A DistanceFunction can be any function that returns a scalar distance when given two keys. The smaller the distance, the closer the match. Two identical keys must have a distance of zero. The fuzzy methods in this crate, such as lookup_fuzzy, invoke the distance function to determine if two keys adequately match.

This crate includes a simple Levenstein Distance function called levenstein_distance. However, you may often want to use a different function.

One reason to use a custom distance function is to account for expected error patterns. For example: a distance function that considers likely OCR errors might consider ‘lo’ to be very close to ‘b’, ‘0’ to be extremely close to ‘O’, and ‘A’ to be somewhat near to ‘^’, while ‘!’ would be much further from ‘@’ even though the Levenstein distances tell a different story with ‘lo’ being two edits away from ‘b’ and ‘!’ being only one edit away from ‘@’.

In another situation, you may want to use a custom distance function that is aware of key positions on a QWERTY keyboard, and thus able to identify likely typos. In such a distance function, ‘!’ and ‘@’ are now very close because they are adjacent keys.

In another example, a distance function may be used to identify words that are similar in pronunciation, like the Soundex algorithm, or you may have any number of other application-specific requirements.
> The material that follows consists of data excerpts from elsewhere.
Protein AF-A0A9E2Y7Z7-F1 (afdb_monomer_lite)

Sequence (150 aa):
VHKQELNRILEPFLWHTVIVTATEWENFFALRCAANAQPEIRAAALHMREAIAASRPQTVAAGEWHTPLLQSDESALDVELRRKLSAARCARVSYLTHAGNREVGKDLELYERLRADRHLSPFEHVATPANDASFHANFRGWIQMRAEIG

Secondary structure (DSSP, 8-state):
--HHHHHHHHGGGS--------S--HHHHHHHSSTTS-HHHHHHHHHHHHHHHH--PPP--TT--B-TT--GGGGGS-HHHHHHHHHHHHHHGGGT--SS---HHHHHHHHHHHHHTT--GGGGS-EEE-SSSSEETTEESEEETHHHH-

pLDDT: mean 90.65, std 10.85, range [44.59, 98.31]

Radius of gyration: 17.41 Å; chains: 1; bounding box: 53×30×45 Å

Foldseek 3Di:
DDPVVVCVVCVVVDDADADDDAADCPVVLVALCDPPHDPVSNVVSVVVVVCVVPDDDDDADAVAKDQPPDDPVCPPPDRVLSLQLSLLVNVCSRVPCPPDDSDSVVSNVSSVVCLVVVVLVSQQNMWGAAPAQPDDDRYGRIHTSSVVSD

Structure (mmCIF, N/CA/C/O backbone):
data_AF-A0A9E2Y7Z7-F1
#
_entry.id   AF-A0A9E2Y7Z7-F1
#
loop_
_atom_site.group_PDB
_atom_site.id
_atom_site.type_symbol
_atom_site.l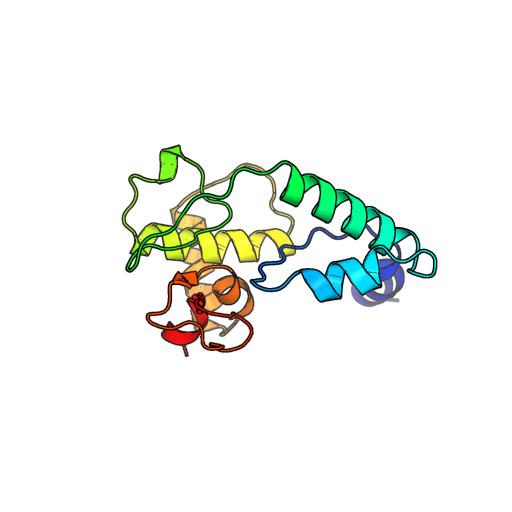abel_atom_id
_atom_site.label_alt_id
_atom_site.label_comp_id
_atom_site.label_asym_id
_atom_site.label_entity_id
_atom_site.label_seq_id
_atom_site.pdbx_PDB_ins_code
_atom_site.Cartn_x
_atom_site.Cartn_y
_atom_site.Cartn_z
_atom_site.occupancy
_atom_site.B_iso_or_equiv
_atom_site.auth_seq_id
_atom_site.auth_comp_id
_atom_site.auth_asym_id
_atom_site.auth_atom_id
_atom_site.pdbx_PDB_model_num
ATOM 1 N N . VAL A 1 1 ? 35.465 2.389 6.869 1.00 64.38 1 VAL A N 1
ATOM 2 C CA . VAL A 1 1 ? 34.119 2.688 6.320 1.00 64.38 1 VAL A CA 1
ATOM 3 C C . VAL A 1 1 ? 33.090 1.994 7.198 1.00 64.38 1 VAL A C 1
ATOM 5 O O . VAL A 1 1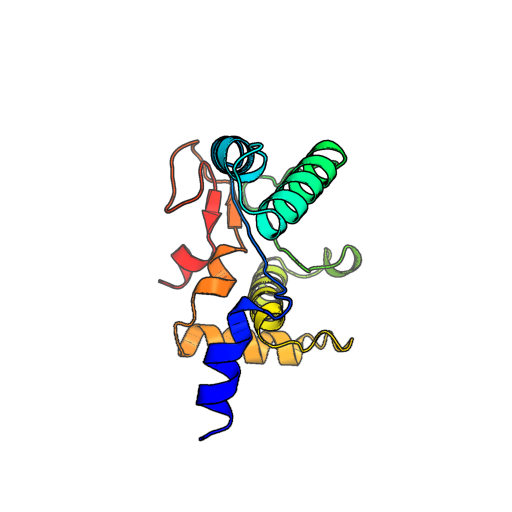 ? 33.287 0.824 7.502 1.00 64.38 1 VAL A O 1
ATOM 8 N N . HIS A 1 2 ? 32.074 2.710 7.685 1.00 79.50 2 HIS A N 1
ATOM 9 C CA . HIS A 1 2 ? 31.057 2.143 8.578 1.00 79.50 2 HIS A CA 1
ATOM 10 C C . HIS A 1 2 ? 30.020 1.330 7.785 1.00 79.50 2 HIS A C 1
ATOM 12 O O . HIS A 1 2 ? 29.741 1.637 6.627 1.00 79.50 2 HIS A O 1
ATOM 18 N N . LYS A 1 3 ? 29.429 0.303 8.409 1.00 81.06 3 LYS A N 1
ATOM 19 C CA . LYS A 1 3 ? 28.452 -0.597 7.769 1.00 81.06 3 LYS A CA 1
ATOM 20 C C . LYS A 1 3 ? 27.248 0.153 7.184 1.00 81.06 3 LYS A C 1
ATOM 22 O O . LYS A 1 3 ? 26.754 -0.221 6.128 1.00 81.06 3 LYS A O 1
ATOM 27 N N . GLN A 1 4 ? 26.795 1.211 7.857 1.00 76.75 4 GLN A N 1
ATOM 28 C CA . GLN A 1 4 ? 25.666 2.021 7.388 1.00 76.75 4 GLN A CA 1
ATOM 29 C C . GLN A 1 4 ? 25.978 2.742 6.067 1.00 76.75 4 GLN A C 1
ATOM 31 O O . GLN A 1 4 ? 25.157 2.705 5.156 1.00 76.75 4 GLN A O 1
ATOM 36 N N . GLU A 1 5 ? 27.188 3.289 5.924 1.00 85.94 5 GLU A N 1
ATOM 37 C CA . GLU A 1 5 ? 27.625 3.980 4.701 1.00 85.94 5 GLU A CA 1
ATOM 38 C C . GLU A 1 5 ? 27.748 3.016 3.515 1.00 85.94 5 GLU A C 1
ATOM 40 O O . GLU A 1 5 ? 27.286 3.299 2.412 1.00 85.94 5 GLU A O 1
ATOM 45 N N . LEU A 1 6 ? 28.316 1.829 3.752 1.00 86.81 6 LEU A N 1
ATOM 46 C CA . LEU A 1 6 ? 28.415 0.774 2.739 1.00 86.81 6 LEU A CA 1
ATOM 47 C C . LEU A 1 6 ? 27.037 0.289 2.278 1.00 86.81 6 LEU A C 1
ATOM 49 O O . LEU A 1 6 ? 26.811 0.156 1.078 1.00 86.81 6 LEU A O 1
ATOM 53 N N . ASN A 1 7 ? 26.103 0.070 3.208 1.00 85.44 7 ASN A N 1
ATOM 54 C CA . ASN A 1 7 ? 24.745 -0.349 2.866 1.00 85.44 7 ASN A CA 1
ATOM 55 C C . ASN A 1 7 ? 24.035 0.676 1.975 1.00 85.44 7 ASN A C 1
ATOM 57 O O . ASN A 1 7 ? 23.348 0.272 1.045 1.00 85.44 7 ASN A O 1
ATOM 61 N N . ARG A 1 8 ? 24.234 1.979 2.211 1.00 85.12 8 ARG A N 1
ATOM 62 C CA . ARG A 1 8 ? 23.626 3.041 1.395 1.00 85.12 8 ARG A CA 1
ATOM 63 C C . ARG A 1 8 ? 24.148 3.050 -0.043 1.00 85.12 8 ARG A C 1
ATOM 65 O O . ARG A 1 8 ? 23.383 3.292 -0.968 1.00 85.12 8 ARG A O 1
ATOM 72 N N . ILE A 1 9 ? 25.435 2.758 -0.235 1.00 91.69 9 ILE A N 1
ATOM 73 C CA . ILE A 1 9 ? 26.052 2.653 -1.568 1.00 91.69 9 ILE A CA 1
ATOM 74 C C . ILE A 1 9 ? 25.566 1.401 -2.305 1.00 91.69 9 ILE A C 1
ATOM 76 O O . ILE A 1 9 ? 25.384 1.434 -3.519 1.00 91.69 9 ILE A O 1
ATOM 80 N N . LEU A 1 10 ? 25.359 0.298 -1.581 1.00 90.19 10 LEU A N 1
ATOM 81 C CA . LEU A 1 10 ? 24.901 -0.964 -2.162 1.00 90.19 10 LEU A CA 1
ATOM 82 C C . LEU A 1 10 ? 23.387 -1.001 -2.402 1.00 90.19 10 LEU A C 1
ATOM 84 O O . LEU A 1 10 ? 22.938 -1.761 -3.253 1.00 90.19 10 LEU A O 1
ATOM 88 N N . GLU A 1 11 ? 22.611 -0.181 -1.690 1.00 86.19 11 GLU A N 1
ATOM 89 C CA . GLU A 1 11 ? 21.145 -0.140 -1.736 1.00 86.19 11 GLU A CA 1
ATOM 90 C C . GLU A 1 11 ? 20.541 -0.142 -3.155 1.00 86.19 11 GLU A C 1
ATOM 92 O O . GLU A 1 11 ? 19.599 -0.906 -3.368 1.00 86.19 11 GLU A O 1
ATOM 97 N N . PRO A 1 12 ? 21.064 0.610 -4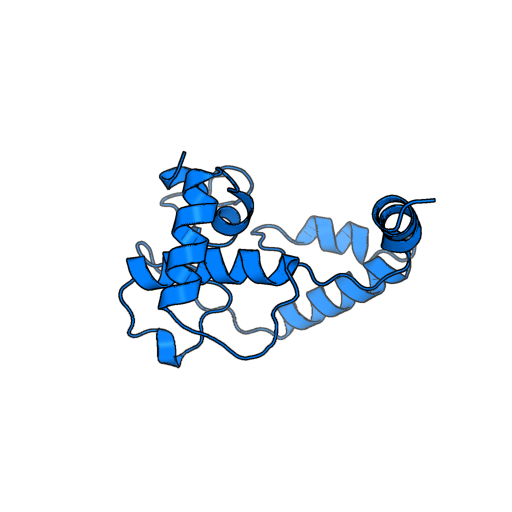.150 1.00 87.00 12 PRO A N 1
ATOM 98 C CA . PRO A 1 12 ? 20.516 0.614 -5.512 1.00 87.00 12 PRO A CA 1
ATOM 99 C C . PRO A 1 12 ? 20.653 -0.720 -6.260 1.00 87.00 12 PRO A C 1
ATOM 101 O O . PRO A 1 12 ? 19.993 -0.919 -7.275 1.00 87.00 12 PRO A O 1
ATOM 104 N N . PHE A 1 13 ? 21.517 -1.618 -5.781 1.00 88.12 13 PHE A N 1
ATOM 105 C CA . PHE A 1 13 ? 21.805 -2.917 -6.395 1.00 88.12 13 PHE A CA 1
ATOM 106 C C . PHE A 1 13 ? 21.159 -4.085 -5.635 1.00 88.12 13 PHE A C 1
ATOM 108 O O . PHE A 1 13 ? 21.375 -5.245 -5.987 1.00 88.12 13 PHE A O 1
ATOM 115 N N . LEU A 1 14 ? 20.394 -3.795 -4.578 1.00 87.44 14 LEU A N 1
ATOM 116 C CA . LEU A 1 14 ? 19.692 -4.787 -3.770 1.00 87.44 14 LEU A CA 1
ATOM 117 C C . LEU A 1 14 ? 18.200 -4.817 -4.109 1.00 87.44 14 LEU A C 1
ATOM 119 O O . LEU A 1 14 ? 17.618 -3.835 -4.565 1.00 87.44 14 LEU A O 1
ATOM 123 N N . TRP A 1 15 ? 17.570 -5.962 -3.852 1.00 85.88 15 TRP A N 1
ATOM 124 C CA . TRP A 1 15 ? 16.124 -6.097 -3.967 1.00 85.88 15 TRP A CA 1
ATOM 125 C C . TRP A 1 15 ? 15.413 -5.320 -2.865 1.00 85.88 15 TRP A C 1
ATOM 127 O O . TRP A 1 15 ? 15.762 -5.429 -1.689 1.00 85.88 15 TRP A O 1
ATOM 137 N N . HIS A 1 16 ? 14.361 -4.606 -3.257 1.00 85.19 16 HIS A N 1
ATOM 138 C CA . HIS A 1 16 ? 13.490 -3.866 -2.352 1.00 85.19 16 HIS A CA 1
ATOM 139 C C . HIS A 1 16 ? 12.084 -4.437 -2.390 1.00 85.19 16 HIS A C 1
ATOM 141 O O . HIS A 1 16 ? 11.547 -4.723 -3.459 1.00 85.19 16 HIS A O 1
ATOM 147 N N . THR A 1 17 ? 11.477 -4.567 -1.215 1.00 86.81 17 THR A N 1
ATOM 148 C CA . THR A 1 17 ? 10.048 -4.859 -1.090 1.00 86.81 17 THR A CA 1
ATOM 149 C C . THR A 1 17 ? 9.341 -3.570 -0.704 1.00 86.81 17 THR A C 1
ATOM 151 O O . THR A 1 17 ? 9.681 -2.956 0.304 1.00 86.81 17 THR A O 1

Another reason for a custom distance function is if your keys are not human-readable strings, in which case you may need a different interpretation of variances between keys. For example DNA snippets could be used as keys to search for genetic mutations.

Distance functions must return a DistanceT.

Any distance function you choose must be compatible with SymSpell’s delete-distance optimization. In other words, you must be able to delete no more than MAX_DELETES characters from both a given record’s key and the lookup key and arrive at identical key-variants. If your distance function is incompatible with this property then the SymSpell optimization won’t work for you and you should use a different fuzzy lookup technique and a different crate.

Here is more information on the SymSpell algorithm.

Once the distance function has been evaluated, its return value is considered the authoritative distance between the two keys, and the delete distance is irrelevant from that point onwards.